Besides the algorithm, there is still a point which needs to be further discussed is that we consider a service as an entirety which cannot be divided further. No matter we decide to run it locally or remotely, it is not recommended to divide it into several pieces and located these pieces in different Clouds. An obvious shortage of this rule is the internal fragmentation, but after knowing the reasons of this rule, its disadvantage can also be accepted. It is known that application today always contains some transactions which need the manager to take some extra care. When it comes to a distributed system, this ’extra care’ will become difficult enough to make management cost boost. Consistency and deadlock are two common problems in distributed system, and the division of a service will cause these two problems, thus increasing the cost and complexity of technical management.
Scale-down Part
In the previous sub-section we have discussed our algorithm when dealing with allocating resources in a Cloud, or said scaling-up. And we want to perform the most important and only rule in scaling-down period: Moving OutRent services to local node as soon as possible. Actually, the decision about moving OutRent service to local node should also be made carefully. Although in many cases this rule will help to avoid the simultaneous appearance of borrowing and leasing, it should still be cautious to be executed in the following situations.

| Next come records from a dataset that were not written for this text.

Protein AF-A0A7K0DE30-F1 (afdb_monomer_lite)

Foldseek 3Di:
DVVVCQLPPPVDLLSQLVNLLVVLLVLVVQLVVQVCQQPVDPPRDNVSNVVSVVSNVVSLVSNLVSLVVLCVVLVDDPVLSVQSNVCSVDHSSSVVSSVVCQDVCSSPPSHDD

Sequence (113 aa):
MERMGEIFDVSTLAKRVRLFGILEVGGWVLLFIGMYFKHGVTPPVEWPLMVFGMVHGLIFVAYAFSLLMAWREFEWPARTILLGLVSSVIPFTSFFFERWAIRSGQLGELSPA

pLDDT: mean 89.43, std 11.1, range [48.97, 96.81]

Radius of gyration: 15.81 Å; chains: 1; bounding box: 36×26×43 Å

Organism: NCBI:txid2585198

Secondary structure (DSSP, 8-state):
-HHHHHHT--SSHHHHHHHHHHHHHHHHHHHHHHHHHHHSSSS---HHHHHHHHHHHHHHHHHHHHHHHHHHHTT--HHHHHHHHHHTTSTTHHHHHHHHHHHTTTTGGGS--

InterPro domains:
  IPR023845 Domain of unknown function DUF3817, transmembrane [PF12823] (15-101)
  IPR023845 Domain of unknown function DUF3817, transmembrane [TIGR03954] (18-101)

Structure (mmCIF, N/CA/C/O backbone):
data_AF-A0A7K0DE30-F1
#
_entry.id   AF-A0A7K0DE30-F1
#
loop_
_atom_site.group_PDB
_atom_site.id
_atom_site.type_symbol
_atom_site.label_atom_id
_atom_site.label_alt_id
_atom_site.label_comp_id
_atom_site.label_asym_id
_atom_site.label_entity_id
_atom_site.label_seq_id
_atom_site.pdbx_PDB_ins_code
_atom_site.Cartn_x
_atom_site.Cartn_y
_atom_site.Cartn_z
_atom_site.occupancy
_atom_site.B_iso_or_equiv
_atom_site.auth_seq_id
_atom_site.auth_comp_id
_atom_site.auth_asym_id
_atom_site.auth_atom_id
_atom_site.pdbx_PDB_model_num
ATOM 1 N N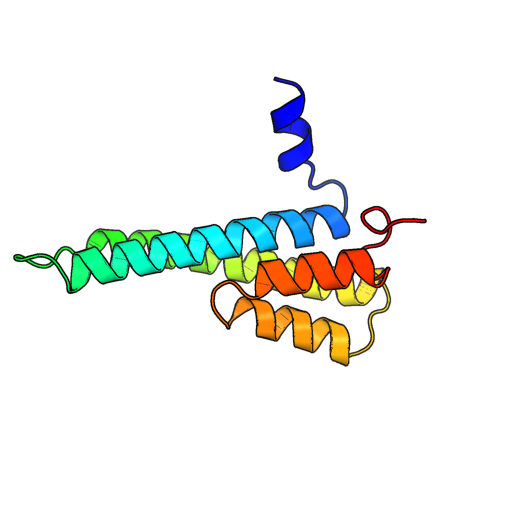 . MET A 1 1 ? 14.103 14.892 12.257 1.00 48.97 1 MET A N 1
ATOM 2 C CA . MET A 1 1 ? 14.432 13.491 12.599 1.00 48.97 1 MET A CA 1
ATOM 3 C C . MET A 1 1 ? 13.245 12.768 13.248 1.00 48.97 1 MET A C 1
ATOM 5 O O . MET A 1 1 ? 13.066 11.596 12.962 1.00 48.97 1 MET A O 1
ATOM 9 N N . GLU A 1 2 ? 12.366 13.460 13.990 1.00 51.75 2 GLU A N 1
ATOM 10 C CA . GLU A 1 2 ? 11.132 12.887 14.582 1.00 51.75 2 GLU A CA 1
ATOM 11 C C . GLU A 1 2 ? 10.128 12.313 13.560 1.00 51.75 2 GLU A C 1
ATOM 13 O O . GLU A 1 2 ? 9.559 11.253 13.780 1.00 51.75 2 GLU A O 1
ATOM 18 N N . ARG A 1 3 ? 9.974 12.941 12.385 1.00 53.81 3 ARG A N 1
ATOM 19 C CA . ARG A 1 3 ? 8.986 12.529 11.364 1.00 53.81 3 ARG A CA 1
ATOM 20 C C . ARG A 1 3 ? 9.290 11.194 10.668 1.00 53.81 3 ARG A C 1
ATOM 22 O O . ARG A 1 3 ? 8.391 10.586 10.107 1.00 53.81 3 ARG A O 1
ATOM 29 N N . MET A 1 4 ? 10.546 10.739 10.673 1.00 49.75 4 MET A N 1
ATOM 30 C CA . MET A 1 4 ? 10.901 9.422 10.119 1.00 49.75 4 MET A CA 1
ATOM 31 C C . MET A 1 4 ? 10.537 8.292 11.089 1.00 49.75 4 MET A C 1
ATOM 33 O O . MET A 1 4 ? 10.243 7.191 10.636 1.00 49.75 4 MET A O 1
ATOM 37 N N . GLY A 1 5 ? 10.511 8.570 12.398 1.00 51.94 5 GLY A N 1
ATOM 38 C CA . GLY A 1 5 ? 10.141 7.591 13.421 1.00 51.94 5 GLY A CA 1
ATOM 39 C C . GLY A 1 5 ? 8.678 7.160 13.336 1.00 51.94 5 GLY A C 1
ATOM 40 O O . GLY A 1 5 ? 8.392 5.987 13.532 1.00 51.94 5 GLY A O 1
ATOM 41 N N . GLU A 1 6 ? 7.769 8.064 12.955 1.00 59.69 6 GLU A N 1
ATOM 42 C CA . GLU A 1 6 ? 6.341 7.739 12.799 1.00 59.69 6 GLU A CA 1
ATOM 43 C C . GLU A 1 6 ? 6.045 6.805 11.617 1.00 59.69 6 GLU A C 1
ATOM 45 O O . GLU A 1 6 ? 5.139 5.982 11.698 1.00 59.69 6 GLU A O 1
ATOM 50 N N . ILE A 1 7 ? 6.785 6.914 10.507 1.00 57.00 7 ILE A N 1
ATOM 51 C CA . ILE A 1 7 ? 6.500 6.123 9.293 1.00 57.00 7 ILE A CA 1
ATOM 52 C C . ILE A 1 7 ? 6.918 4.659 9.493 1.00 57.00 7 ILE A C 1
ATOM 54 O O . ILE A 1 7 ? 6.262 3.751 8.991 1.00 57.00 7 ILE A O 1
ATOM 58 N N . PHE A 1 8 ? 7.994 4.430 10.249 1.00 62.75 8 PHE A N 1
ATOM 59 C CA . PHE A 1 8 ? 8.486 3.094 10.595 1.00 62.75 8 PHE A CA 1
ATOM 60 C C . PHE A 1 8 ? 7.961 2.589 11.944 1.00 62.75 8 PHE A C 1
ATOM 62 O O . PHE A 1 8 ? 8.446 1.575 12.451 1.00 62.75 8 PHE A O 1
ATOM 69 N N . ASP A 1 9 ? 6.968 3.262 12.527 1.00 69.69 9 ASP A N 1
ATOM 70 C CA . ASP A 1 9 ? 6.322 2.799 13.745 1.00 69.69 9 ASP A CA 1
ATOM 71 C C . ASP A 1 9 ? 5.444 1.576 13.440 1.00 69.69 9 ASP A C 1
ATOM 73 O O . ASP A 1 9 ? 4.296 1.675 13.020 1.00 69.69 9 ASP A O 1
ATOM 77 N N . VAL A 1 10 ? 6.010 0.389 13.643 1.00 76.12 10 VAL A N 1
ATOM 78 C CA . VAL A 1 10 ? 5.350 -0.913 13.448 1.00 76.12 10 VAL A CA 1
ATOM 79 C C . VAL A 1 10 ? 4.845 -1.511 14.763 1.00 76.12 10 VAL A C 1
ATOM 81 O O . VAL A 1 10 ? 4.691 -2.734 14.879 1.00 76.12 10 VAL A O 1
ATOM 84 N N . SER A 1 11 ? 4.611 -0.663 15.768 1.00 82.81 11 SER A N 1
ATOM 85 C CA . SER A 1 11 ? 4.115 -1.076 17.085 1.00 82.81 11 SER A CA 1
ATOM 86 C C . SER A 1 11 ? 2.763 -1.785 17.013 1.00 82.81 11 SER A C 1
ATOM 88 O O . SER A 1 11 ? 2.527 -2.711 17.785 1.00 82.81 11 SER A O 1
ATOM 90 N N . THR A 1 12 ? 1.911 -1.420 16.052 1.00 89.69 12 THR A N 1
ATOM 91 C CA . THR A 1 12 ? 0.555 -1.965 15.918 1.00 89.69 12 THR A CA 1
ATOM 92 C C . THR A 1 12 ? 0.323 -2.643 14.572 1.00 89.69 12 THR A C 1
ATOM 94 O O . THR A 1 12 ? 0.976 -2.351 13.564 1.00 89.69 12 THR A O 1
ATOM 97 N N . LEU A 1 13 ? -0.646 -3.561 14.537 1.00 90.31 13 LEU A N 1
ATOM 98 C CA . LEU A 1 13 ? -1.051 -4.235 13.302 1.00 90.31 13 LEU A CA 1
ATOM 99 C C . LEU A 1 13 ? -1.645 -3.259 12.281 1.00 90.31 13 LEU A C 1
ATOM 101 O O . LEU A 1 13 ? -1.362 -3.385 11.091 1.00 90.31 13 LEU A O 1
ATOM 105 N N . ALA A 1 14 ? -2.387 -2.248 12.739 1.00 89.31 14 ALA A N 1
ATOM 106 C CA . ALA A 1 14 ? -2.942 -1.215 11.870 1.00 89.31 14 ALA A CA 1
ATOM 107 C C . ALA A 1 14 ? -1.836 -0.466 11.107 1.00 89.31 14 ALA A C 1
ATOM 109 O O . ALA A 1 14 ? -1.894 -0.341 9.880 1.00 89.31 14 ALA A O 1
ATOM 110 N N . LYS A 1 15 ? -0.780 -0.041 11.815 1.00 90.25 15 LYS A N 1
ATOM 111 C CA . LYS A 1 15 ? 0.370 0.638 11.205 1.00 90.25 15 LYS A CA 1
ATOM 112 C C . LYS A 1 15 ? 1.165 -0.272 10.273 1.00 90.25 15 LYS A C 1
ATOM 114 O O . LYS A 1 15 ? 1.591 0.186 9.219 1.00 90.25 15 LYS A O 1
ATOM 119 N N . ARG A 1 16 ? 1.310 -1.564 10.593 1.00 92.19 16 ARG A N 1
ATOM 120 C CA . ARG A 1 16 ? 1.963 -2.544 9.700 1.00 92.19 16 ARG A CA 1
ATOM 121 C C . ARG A 1 16 ? 1.212 -2.717 8.386 1.00 92.19 16 ARG A C 1
ATOM 123 O O . ARG A 1 16 ? 1.833 -2.636 7.330 1.00 92.19 16 ARG A O 1
ATOM 130 N N . VAL A 1 17 ? -0.109 -2.912 8.438 1.00 92.19 17 VAL A N 1
ATOM 131 C CA . VAL A 1 17 ? -0.949 -3.019 7.231 1.00 92.19 17 VAL A CA 1
ATOM 132 C C . VAL A 1 17 ? -0.798 -1.763 6.374 1.00 92.19 17 VAL A C 1
ATOM 134 O O . VAL A 1 17 ? -0.571 -1.864 5.172 1.00 92.19 17 VAL A O 1
ATOM 137 N N . ARG A 1 18 ? -0.832 -0.580 6.990 1.00 92.31 18 ARG A N 1
ATOM 138 C CA . ARG A 1 18 ? -0.608 0.693 6.302 1.00 92.31 18 ARG A CA 1
ATOM 139 C C . ARG A 1 18 ? 0.784 0.802 5.672 1.00 92.31 18 ARG A C 1
ATOM 141 O O . ARG A 1 18 ? 0.897 1.070 4.481 1.00 92.31 18 ARG A O 1
ATOM 148 N N . LEU A 1 19 ? 1.841 0.567 6.446 1.00 92.56 19 LEU A N 1
ATOM 149 C CA . LEU A 1 19 ? 3.221 0.675 5.974 1.00 92.56 19 LEU A CA 1
ATOM 150 C C . LEU A 1 19 ? 3.479 -0.266 4.796 1.00 92.56 19 LEU A C 1
ATOM 152 O O . LEU A 1 19 ? 3.956 0.173 3.751 1.00 92.56 19 LEU A O 1
ATOM 156 N N . PHE A 1 20 ? 3.143 -1.548 4.943 1.00 93.75 20 PHE A N 1
ATOM 157 C CA . PHE A 1 20 ? 3.378 -2.523 3.884 1.00 93.75 20 PHE A CA 1
ATOM 158 C C . PHE A 1 20 ? 2.470 -2.298 2.671 1.00 93.75 20 PHE A C 1
ATOM 160 O O . PHE A 1 20 ? 2.931 -2.515 1.557 1.00 93.75 20 PHE A O 1
ATOM 167 N N . GLY A 1 21 ? 1.249 -1.781 2.849 1.00 92.06 21 GLY A N 1
ATOM 168 C CA . GLY A 1 21 ? 0.393 -1.361 1.735 1.00 92.06 21 GLY A CA 1
ATOM 169 C C . GLY A 1 21 ? 1.013 -0.223 0.914 1.00 92.06 21 GLY A C 1
ATOM 170 O O . GLY A 1 21 ? 1.052 -0.288 -0.311 1.00 92.06 21 GLY A O 1
ATOM 171 N N . ILE A 1 22 ? 1.592 0.787 1.572 1.00 92.06 22 ILE A N 1
ATOM 172 C CA . ILE A 1 22 ? 2.311 1.879 0.890 1.00 92.06 22 ILE A CA 1
ATOM 173 C C . ILE A 1 22 ? 3.587 1.367 0.209 1.00 92.06 22 ILE A C 1
ATOM 175 O O . ILE A 1 22 ? 3.898 1.764 -0.915 1.00 92.06 22 ILE A O 1
ATOM 179 N N . LEU A 1 23 ? 4.339 0.482 0.869 1.00 93.81 23 LEU A N 1
ATOM 180 C CA . LEU A 1 23 ? 5.531 -0.125 0.276 1.00 93.81 23 LEU A CA 1
ATOM 181 C C . LEU A 1 23 ? 5.185 -0.991 -0.939 1.00 93.81 23 LEU A C 1
ATOM 183 O O . LEU A 1 23 ? 5.971 -1.045 -1.881 1.00 93.81 23 LEU A O 1
ATOM 187 N N . GLU A 1 24 ? 4.025 -1.645 -0.946 1.00 95.00 24 GLU A N 1
ATOM 188 C CA . GLU A 1 24 ? 3.569 -2.501 -2.042 1.00 95.00 24 GLU A CA 1
ATOM 189 C C . GLU A 1 24 ? 3.342 -1.691 -3.328 1.00 95.00 24 GLU A C 1
ATOM 191 O O . GLU A 1 24 ? 3.839 -2.083 -4.388 1.00 95.00 24 GLU A O 1
ATOM 196 N N . VAL A 1 25 ? 2.763 -0.488 -3.211 1.00 93.69 25 VAL A N 1
ATOM 197 C CA . VAL A 1 25 ? 2.688 0.505 -4.300 1.00 93.69 25 VAL A CA 1
ATOM 198 C C . VAL A 1 25 ? 4.076 0.823 -4.851 1.00 93.69 25 VAL A C 1
ATOM 200 O O . VAL A 1 25 ? 4.285 0.800 -6.064 1.00 93.69 25 VAL A O 1
ATOM 203 N N . GLY A 1 26 ? 5.041 1.098 -3.968 1.00 93.44 26 GLY A N 1
ATOM 204 C CA . GLY A 1 26 ? 6.432 1.339 -4.358 1.00 93.44 26 GLY A CA 1
ATOM 205 C C . GLY A 1 26 ? 7.065 0.127 -5.048 1.00 93.44 26 GLY A C 1
ATOM 206 O O . GLY A 1 26 ? 7.760 0.279 -6.051 1.00 93.44 26 GLY A O 1
ATOM 207 N N . GLY A 1 27 ? 6.771 -1.081 -4.566 1.00 94.00 27 GLY A N 1
ATOM 208 C CA . GLY A 1 27 ? 7.203 -2.337 -5.173 1.00 94.00 27 GLY A CA 1
ATOM 209 C C . GLY A 1 27 ? 6.685 -2.508 -6.603 1.00 94.00 27 GLY A C 1
ATOM 210 O O . GLY A 1 27 ? 7.466 -2.857 -7.484 1.00 94.00 27 GLY A O 1
ATOM 211 N N . TRP A 1 28 ? 5.415 -2.185 -6.872 1.00 95.81 28 TRP A N 1
ATOM 212 C CA . TRP A 1 28 ? 4.874 -2.183 -8.238 1.00 95.81 28 TRP A CA 1
ATOM 213 C C . TRP A 1 28 ? 5.569 -1.176 -9.151 1.00 95.81 28 TRP A C 1
ATOM 215 O O . TRP A 1 28 ? 5.877 -1.503 -10.297 1.00 95.81 28 TRP A O 1
ATOM 225 N N . VAL A 1 29 ? 5.868 0.027 -8.648 1.00 96.00 29 VAL A N 1
ATOM 226 C CA . VAL A 1 29 ? 6.649 1.016 -9.409 1.00 96.00 29 VAL A CA 1
ATOM 227 C C . VAL A 1 29 ? 8.021 0.446 -9.773 1.00 96.00 29 VAL A C 1
ATOM 229 O O . VAL A 1 29 ? 8.422 0.525 -10.933 1.00 96.00 29 VAL A O 1
ATOM 232 N N . LEU A 1 30 ? 8.719 -0.184 -8.822 1.00 94.44 30 LEU A N 1
ATOM 233 C CA . LEU A 1 30 ? 10.006 -0.835 -9.082 1.00 94.44 30 LEU A CA 1
ATOM 234 C C . LEU A 1 30 ? 9.880 -1.952 -10.127 1.00 94.44 30 LEU A C 1
ATOM 236 O O . LEU A 1 30 ? 10.701 -2.021 -11.039 1.00 94.44 30 LEU A O 1
ATOM 240 N N . LEU A 1 31 ? 8.838 -2.787 -10.063 1.00 95.12 31 LEU A N 1
ATOM 241 C CA . LEU A 1 31 ? 8.601 -3.817 -11.079 1.00 95.12 31 LEU A CA 1
ATOM 242 C C . LEU A 1 31 ? 8.383 -3.226 -12.471 1.00 95.12 31 LEU A C 1
ATOM 244 O O . LEU A 1 31 ? 8.968 -3.726 -13.431 1.00 95.12 31 LEU A O 1
ATOM 248 N N . PHE A 1 32 ? 7.605 -2.148 -12.595 1.00 95.88 32 PHE A N 1
ATOM 249 C CA . PHE A 1 32 ? 7.419 -1.480 -13.883 1.00 95.88 32 PHE A CA 1
ATOM 250 C C . PHE A 1 32 ? 8.713 -0.866 -14.414 1.00 95.88 32 PHE A C 1
ATOM 252 O O . PHE A 1 32 ? 8.989 -0.978 -15.609 1.00 95.88 32 PHE A O 1
ATOM 259 N N . ILE A 1 33 ? 9.553 -0.304 -13.540 1.00 94.81 33 ILE A N 1
ATOM 260 C CA . ILE A 1 33 ? 1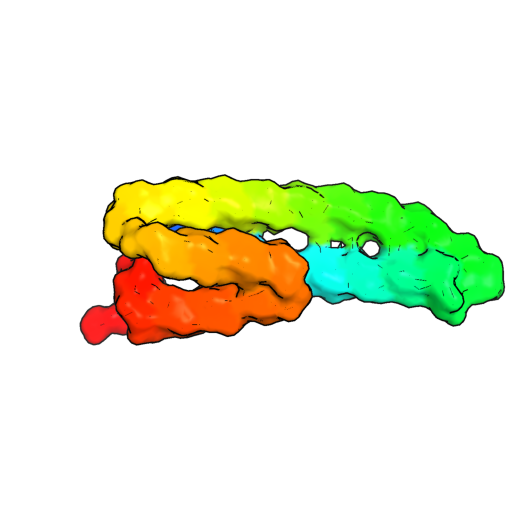0.898 0.146 -13.917 1.00 94.81 33 ILE A CA 1
ATOM 261 C C . ILE A 1 33 ? 11.730 -1.046 -14.417 1.00 94.81 33 ILE A C 1
ATOM 263 O O . ILE A 1 33 ? 12.339 -0.969 -15.482 1.00 94.81 33 ILE A O 1
ATOM 267 N N . GLY A 1 34 ? 11.717 -2.176 -13.706 1.00 94.12 34 GLY A N 1
ATOM 268 C CA . GLY A 1 34 ? 12.408 -3.399 -14.124 1.00 94.12 34 GLY A CA 1
ATOM 269 C C . GLY A 1 34 ? 11.923 -3.923 -15.478 1.00 94.12 34 GLY A C 1
ATOM 270 O O . GLY A 1 34 ? 12.729 -4.285 -16.334 1.00 94.12 34 GLY A O 1
ATOM 271 N N . MET A 1 35 ? 10.610 -3.902 -15.716 1.00 95.31 35 MET A N 1
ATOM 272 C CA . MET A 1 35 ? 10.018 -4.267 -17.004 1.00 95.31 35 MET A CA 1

- Services with small-scaled data
- Services are almost completed
If a service does not need large-scaled data as its input or output, its remote execution time will not differ much comparing with its local execution time because time consumption on data transmission through network connection is not so huge. Such services contain scientific computing without much input and output, stateless web-application with little or even no database operations, etc.
According to our moving strategy shown earlier, time is mainly cost in context-switching and transmitting context information when moving OutRent services to local Cloud. But if a service is almost completed, it is recommended to wait for its completion. More specific, if the sum of context-switching time and transmitting context information time is bigger than the rest renting time, moving is unnecessary. Further, because the time consumption of context-switching and transmitting context information is quite stable, it is reasonable to consider it as a constant. In other word, user or Cloud provider can set a threshold to represent this constant. Once the left renting time is smaller than this threshold, moving it back will be rejected by the resource manager layer.
Evaluation




The improvement percentage between optimized time consumption and original one ranges around 10% to 20%, which is a real great promotion. So we want to point out here that the results shown in the table is the maximum improvement of each condition. If we think about the calculation formula again, we can find that this calculation is based on the moment when services begins. In most cases we need to make this type of optimization decision in the middle of services’ running period, which means the improvement percentage cannot be so great. Besides, it has already been shown that there exists a threshold and it will be meaningless to make optimization when the left running time is less than this threshold. So an important conclusion of this optimization is that the less the running time is left, the less the improvement percentage will be.